È morto Alberto Bertone, l'uomo che portò l'acqua delle Alpi sulle tavole di tutti gli italiani
Dolore e cordoglio per la scomparsa del fondatore di Acqua Sant’Anna. Il suo sogno imprenditoriale ha cambiato per sempre il mercato delle acque minerali italiane.

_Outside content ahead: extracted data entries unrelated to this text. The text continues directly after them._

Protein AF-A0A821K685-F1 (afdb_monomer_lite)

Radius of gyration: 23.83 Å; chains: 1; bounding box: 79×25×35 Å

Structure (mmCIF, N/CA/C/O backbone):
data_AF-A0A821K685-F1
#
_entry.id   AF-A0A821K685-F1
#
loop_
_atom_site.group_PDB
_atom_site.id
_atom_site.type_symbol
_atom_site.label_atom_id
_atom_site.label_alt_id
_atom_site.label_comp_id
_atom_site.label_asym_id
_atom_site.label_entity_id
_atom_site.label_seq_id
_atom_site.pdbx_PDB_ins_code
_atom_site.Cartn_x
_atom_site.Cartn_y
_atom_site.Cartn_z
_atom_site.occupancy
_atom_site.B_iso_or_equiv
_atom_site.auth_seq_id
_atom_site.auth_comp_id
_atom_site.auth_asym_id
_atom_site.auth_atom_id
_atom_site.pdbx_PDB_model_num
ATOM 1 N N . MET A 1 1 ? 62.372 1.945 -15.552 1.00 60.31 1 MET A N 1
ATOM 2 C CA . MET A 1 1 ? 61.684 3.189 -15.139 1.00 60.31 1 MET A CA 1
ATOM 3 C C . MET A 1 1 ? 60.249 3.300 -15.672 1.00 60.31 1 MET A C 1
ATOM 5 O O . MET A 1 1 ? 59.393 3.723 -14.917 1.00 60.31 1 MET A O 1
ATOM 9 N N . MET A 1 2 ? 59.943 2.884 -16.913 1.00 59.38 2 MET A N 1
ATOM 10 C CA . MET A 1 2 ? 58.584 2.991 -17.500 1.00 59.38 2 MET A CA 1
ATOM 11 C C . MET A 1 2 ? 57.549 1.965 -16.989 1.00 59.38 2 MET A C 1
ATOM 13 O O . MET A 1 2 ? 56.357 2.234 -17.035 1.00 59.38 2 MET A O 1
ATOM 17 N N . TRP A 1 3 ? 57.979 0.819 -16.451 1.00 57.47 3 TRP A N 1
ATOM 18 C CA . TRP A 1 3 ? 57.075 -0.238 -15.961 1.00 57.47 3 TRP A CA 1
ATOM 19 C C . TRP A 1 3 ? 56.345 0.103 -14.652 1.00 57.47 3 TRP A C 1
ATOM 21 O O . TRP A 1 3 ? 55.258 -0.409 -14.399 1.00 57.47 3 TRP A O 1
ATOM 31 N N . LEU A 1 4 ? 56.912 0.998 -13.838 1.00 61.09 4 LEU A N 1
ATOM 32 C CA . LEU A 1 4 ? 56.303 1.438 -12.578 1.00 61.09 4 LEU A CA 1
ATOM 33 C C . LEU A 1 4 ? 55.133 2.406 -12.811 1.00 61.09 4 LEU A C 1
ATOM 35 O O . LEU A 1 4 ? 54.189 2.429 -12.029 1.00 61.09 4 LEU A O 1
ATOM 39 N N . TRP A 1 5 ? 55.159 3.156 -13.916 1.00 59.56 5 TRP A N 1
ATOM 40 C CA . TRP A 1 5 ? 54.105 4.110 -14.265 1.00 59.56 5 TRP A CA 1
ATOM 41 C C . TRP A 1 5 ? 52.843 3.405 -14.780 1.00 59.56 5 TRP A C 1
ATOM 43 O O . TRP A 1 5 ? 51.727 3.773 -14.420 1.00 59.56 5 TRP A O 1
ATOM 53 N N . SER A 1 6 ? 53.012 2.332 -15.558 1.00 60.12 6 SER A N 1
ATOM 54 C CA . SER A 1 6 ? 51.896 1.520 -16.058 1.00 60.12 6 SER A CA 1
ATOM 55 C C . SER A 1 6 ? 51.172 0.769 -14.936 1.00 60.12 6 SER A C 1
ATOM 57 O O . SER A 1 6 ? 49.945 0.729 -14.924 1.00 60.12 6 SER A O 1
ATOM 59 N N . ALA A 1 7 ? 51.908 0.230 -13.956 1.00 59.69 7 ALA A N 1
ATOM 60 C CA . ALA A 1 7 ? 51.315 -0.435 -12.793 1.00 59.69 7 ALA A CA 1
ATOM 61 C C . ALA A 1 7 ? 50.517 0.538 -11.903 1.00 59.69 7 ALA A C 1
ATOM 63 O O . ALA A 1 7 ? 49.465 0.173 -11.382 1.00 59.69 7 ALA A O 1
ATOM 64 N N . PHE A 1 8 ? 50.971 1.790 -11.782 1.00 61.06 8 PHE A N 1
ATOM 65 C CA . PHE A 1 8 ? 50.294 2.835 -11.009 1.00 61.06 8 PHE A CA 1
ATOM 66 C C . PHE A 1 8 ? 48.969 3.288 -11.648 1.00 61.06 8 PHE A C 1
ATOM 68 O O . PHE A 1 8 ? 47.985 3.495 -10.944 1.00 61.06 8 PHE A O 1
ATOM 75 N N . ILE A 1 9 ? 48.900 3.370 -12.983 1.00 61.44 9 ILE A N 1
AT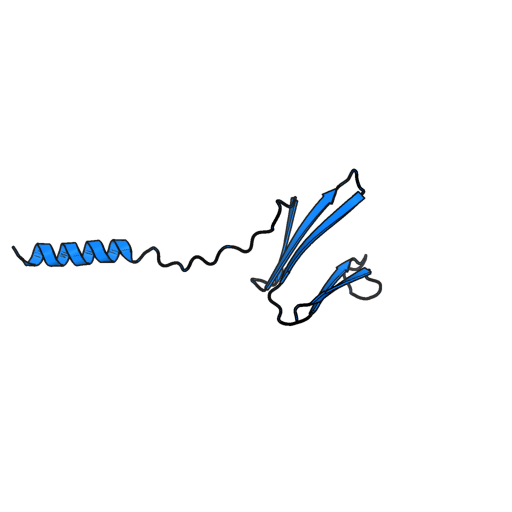OM 76 C CA . ILE A 1 9 ? 47.667 3.727 -13.714 1.00 61.44 9 ILE A CA 1
ATOM 77 C C . ILE A 1 9 ? 46.611 2.610 -13.629 1.00 61.44 9 ILE A C 1
ATOM 79 O O . ILE A 1 9 ? 45.420 2.889 -13.478 1.00 61.44 9 ILE A O 1
ATOM 83 N N . VAL A 1 10 ? 47.025 1.339 -13.674 1.00 60.91 10 VAL A N 1
ATOM 84 C CA . VAL A 1 10 ? 46.103 0.199 -13.503 1.00 60.91 10 VAL A CA 1
ATOM 85 C C . VAL A 1 10 ? 45.562 0.142 -12.069 1.00 60.91 10 VAL A C 1
ATOM 87 O O . VAL A 1 10 ? 44.376 -0.095 -11.867 1.00 60.91 10 VAL A O 1
ATOM 90 N N . PHE A 1 11 ? 46.386 0.455 -11.065 1.00 59.78 11 PHE A N 1
ATOM 91 C CA . PHE A 1 11 ? 45.935 0.546 -9.672 1.00 59.78 11 PHE A CA 1
ATOM 92 C C . PHE A 1 11 ? 44.979 1.725 -9.434 1.00 59.78 11 PHE A C 1
ATOM 94 O O . PHE A 1 11 ? 43.982 1.578 -8.732 1.00 59.78 11 PHE A O 1
ATOM 101 N N . LEU A 1 12 ? 45.241 2.882 -10.054 1.00 59.19 12 LEU A N 1
ATOM 102 C CA . LEU A 1 12 ? 44.379 4.062 -9.947 1.00 59.19 12 LEU A CA 1
ATOM 103 C C . LEU A 1 12 ? 43.020 3.859 -10.640 1.00 59.19 12 LEU A C 1
ATOM 105 O O . LEU A 1 12 ? 42.019 4.382 -10.165 1.00 59.19 12 LEU A O 1
ATOM 109 N N . SER A 1 13 ? 42.971 3.074 -11.722 1.00 58.84 13 SER A N 1
ATOM 110 C CA . SER A 1 13 ? 41.718 2.715 -12.408 1.00 58.84 13 SER A CA 1
ATOM 111 C C . SER A 1 13 ? 40.937 1.596 -11.710 1.00 58.84 13 SER A C 1
ATOM 113 O O . SER A 1 13 ? 39.713 1.604 -11.749 1.00 58.84 13 SER A O 1
ATOM 115 N N . LEU A 1 14 ? 41.598 0.679 -10.997 1.00 55.50 14 LEU A N 1
ATOM 116 C CA . LEU A 1 14 ? 40.915 -0.306 -10.145 1.00 55.50 14 LEU A CA 1
ATOM 117 C C . LEU A 1 14 ? 40.268 0.331 -8.903 1.00 55.50 14 LEU A C 1
ATOM 119 O O . LEU A 1 14 ? 39.264 -0.179 -8.419 1.00 55.50 14 LEU A O 1
ATOM 123 N N . LEU A 1 15 ? 40.780 1.473 -8.431 1.00 56.75 15 LEU A N 1
ATOM 124 C CA . LEU A 1 15 ? 40.179 2.245 -7.333 1.00 56.75 15 LEU A CA 1
ATOM 125 C C . LEU A 1 15 ? 38.952 3.077 -7.755 1.00 56.75 15 LEU A C 1
ATOM 127 O O . LEU A 1 15 ? 38.235 3.572 -6.887 1.00 56.75 15 LEU A O 1
ATOM 131 N N . THR A 1 16 ? 38.686 3.242 -9.057 1.00 53.75 16 THR A N 1
ATOM 132 C CA . THR A 1 16 ? 37.521 3.995 -9.562 1.00 53.75 16 THR A CA 1
ATOM 133 C C . THR A 1 16 ? 36.372 3.112 -10.055 1.00 53.75 16 THR A C 1
ATOM 135 O O . THR A 1 16 ? 35.302 3.638 -10.355 1.00 53.75 16 THR A O 1
ATOM 138 N N . ILE A 1 17 ? 36.539 1.784 -10.097 1.00 56.00 17 ILE A N 1
ATOM 139 C CA . ILE A 1 17 ? 35.500 0.854 -10.582 1.00 56.00 17 ILE A CA 1
ATOM 140 C C . ILE A 1 17 ? 34.407 0.565 -9.526 1.00 56.00 17 ILE A C 1
ATOM 142 O O . ILE A 1 17 ? 33.316 0.132 -9.883 1.00 56.00 17 ILE A O 1
ATOM 146 N N . ASP A 1 18 ? 34.605 0.894 -8.245 1.00 53.91 18 ASP A N 1
ATOM 147 C CA . ASP A 1 18 ? 33.694 0.446 -7.171 1.00 53.91 18 ASP A CA 1
ATOM 148 C C . ASP A 1 18 ? 32.437 1.304 -6.913 1.00 53.91 18 ASP A C 1
ATOM 150 O O . ASP A 1 18 ? 31.679 1.060 -5.971 1.00 53.91 18 ASP A O 1
ATOM 154 N N . ARG A 1 19 ? 32.154 2.324 -7.729 1.00 53.31 19 ARG A N 1
ATOM 155 C CA . ARG A 1 19 ? 30.931 3.138 -7.571 1.00 53.31 19 ARG A CA 1
ATOM 156 C C . ARG A 1 19 ? 30.256 3.436 -8.907 1.00 53.31 19 ARG A C 1
ATOM 158 O O . ARG A 1 19 ? 29.954 4.577 -9.226 1.00 53.31 19 ARG A O 1
ATOM 165 N N . CYS A 1 20 ? 29.945 2.388 -9.659 1.00 50.84 20 CYS A N 1
ATOM 166 C CA . CYS A 1 20 ? 28.786 2.409 -10.554 1.00 50.84 20 CYS A CA 1
ATOM 167 C C . CYS A 1 20 ? 27.741 1.396 -10.075 1.00 50.84 20 CYS A C 1
ATOM 169 O O . CYS A 1 20 ? 27.218 0.596 -10.841 1.00 50.84 20 CYS A O 1
ATOM 171 N N . TYR A 1 21 ? 27.402 1.446 -8.783 1.00 55.38 21 TYR A N 1
ATOM 172 C CA . TYR A 1 21 ? 26.040 1.095 -8.407 1.00 55.38 21 TYR A CA 1
ATOM 173 C C . TYR A 1 21 ? 25.170 2.171 -9.040 1.00 55.38 21 TYR A C 1
ATOM 175 O O . TYR A 1 21 ? 25.198 3.321 -8.598 1.00 55.38 21 TYR A O 1
ATOM 183 N N . GLY A 1 22 ? 24.477 1.827 -10.129 1.00 53.81 22 GLY A N 1
ATOM 184 C CA . GLY A 1 22 ? 23.373 2.645 -10.607 1.00 53.81 22 GLY A CA 1
ATOM 185 C C . GLY A 1 22 ? 22.521 2.971 -9.389 1.00 53.81 22 GLY A C 1
ATOM 186 O O . GLY A 1 22 ? 22.092 2.061 -8.682 1.00 53.81 22 GLY A O 1
ATO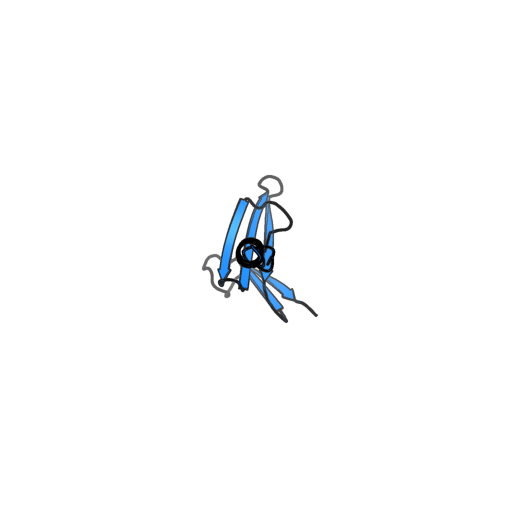M 187 N N . ILE A 1 23 ? 22.395 4.256 -9.063 1.00 53.91 23 ILE A N 1
ATOM 188 C CA . ILE A 1 23 ? 21.623 4.689 -7.906 1.00 53.91 23 ILE A CA 1
ATOM 189 C C . ILE A 1 23 ? 20.163 4.432 -8.277 1.00 53.91 23 ILE A C 1
ATOM 191 O O . ILE A 1 23 ? 19.497 5.295 -8.839 1.00 53.91 23 ILE A O 1
ATOM 195 N N . SER A 1 24 ? 19.665 3.223 -8.019 1.00 59.41 24 SER A N 1
ATOM 196 C CA . SER A 1 24 ? 18.236 3.040 -7.832 1.00 59.41 24 SER A CA 1
ATOM 197 C C . SER A 1 24 ? 17.919 3.784 -6.544 1.00 59.41 24 SER A C 1
ATOM 199 O O . SER A 1 24 ? 18.322 3.353 -5.462 1.00 59.41 24 SER A O 1
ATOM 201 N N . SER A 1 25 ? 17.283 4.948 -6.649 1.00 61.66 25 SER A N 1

Ha creduto nella forza limpida delle montagne e l’ha trasformata in un sogno che scorre in ogni casa. Alberto Bertone, scomparso a 59 anni, non vendeva semplicemente acqua: raccontava un'idea di purezza, di fiducia e di Italia autentica. Con un’intuizione che oggi sembra quasi romantica, portò Acqua Sant’Anna dalle sorgenti di Vinadio ai supermercati di tutto il Paese, diventando il simbolo di un'imprenditoria capace di unire innovazione e rispetto per la natura.
Il dolore della famiglia e dell'azienda
La notizia della sua scomparsa è stata annunciata "con immenso dolore" dalla famiglia Bertone e da tutta la grande squadra di Acqua Sant'Anna. Un dolore condiviso non solo dai dipendenti, ma anche da chi in questi anni ha conosciuto la sua visione, la sua energia e la sua capacità di guardare lontano senza mai perdere il contatto con la terra.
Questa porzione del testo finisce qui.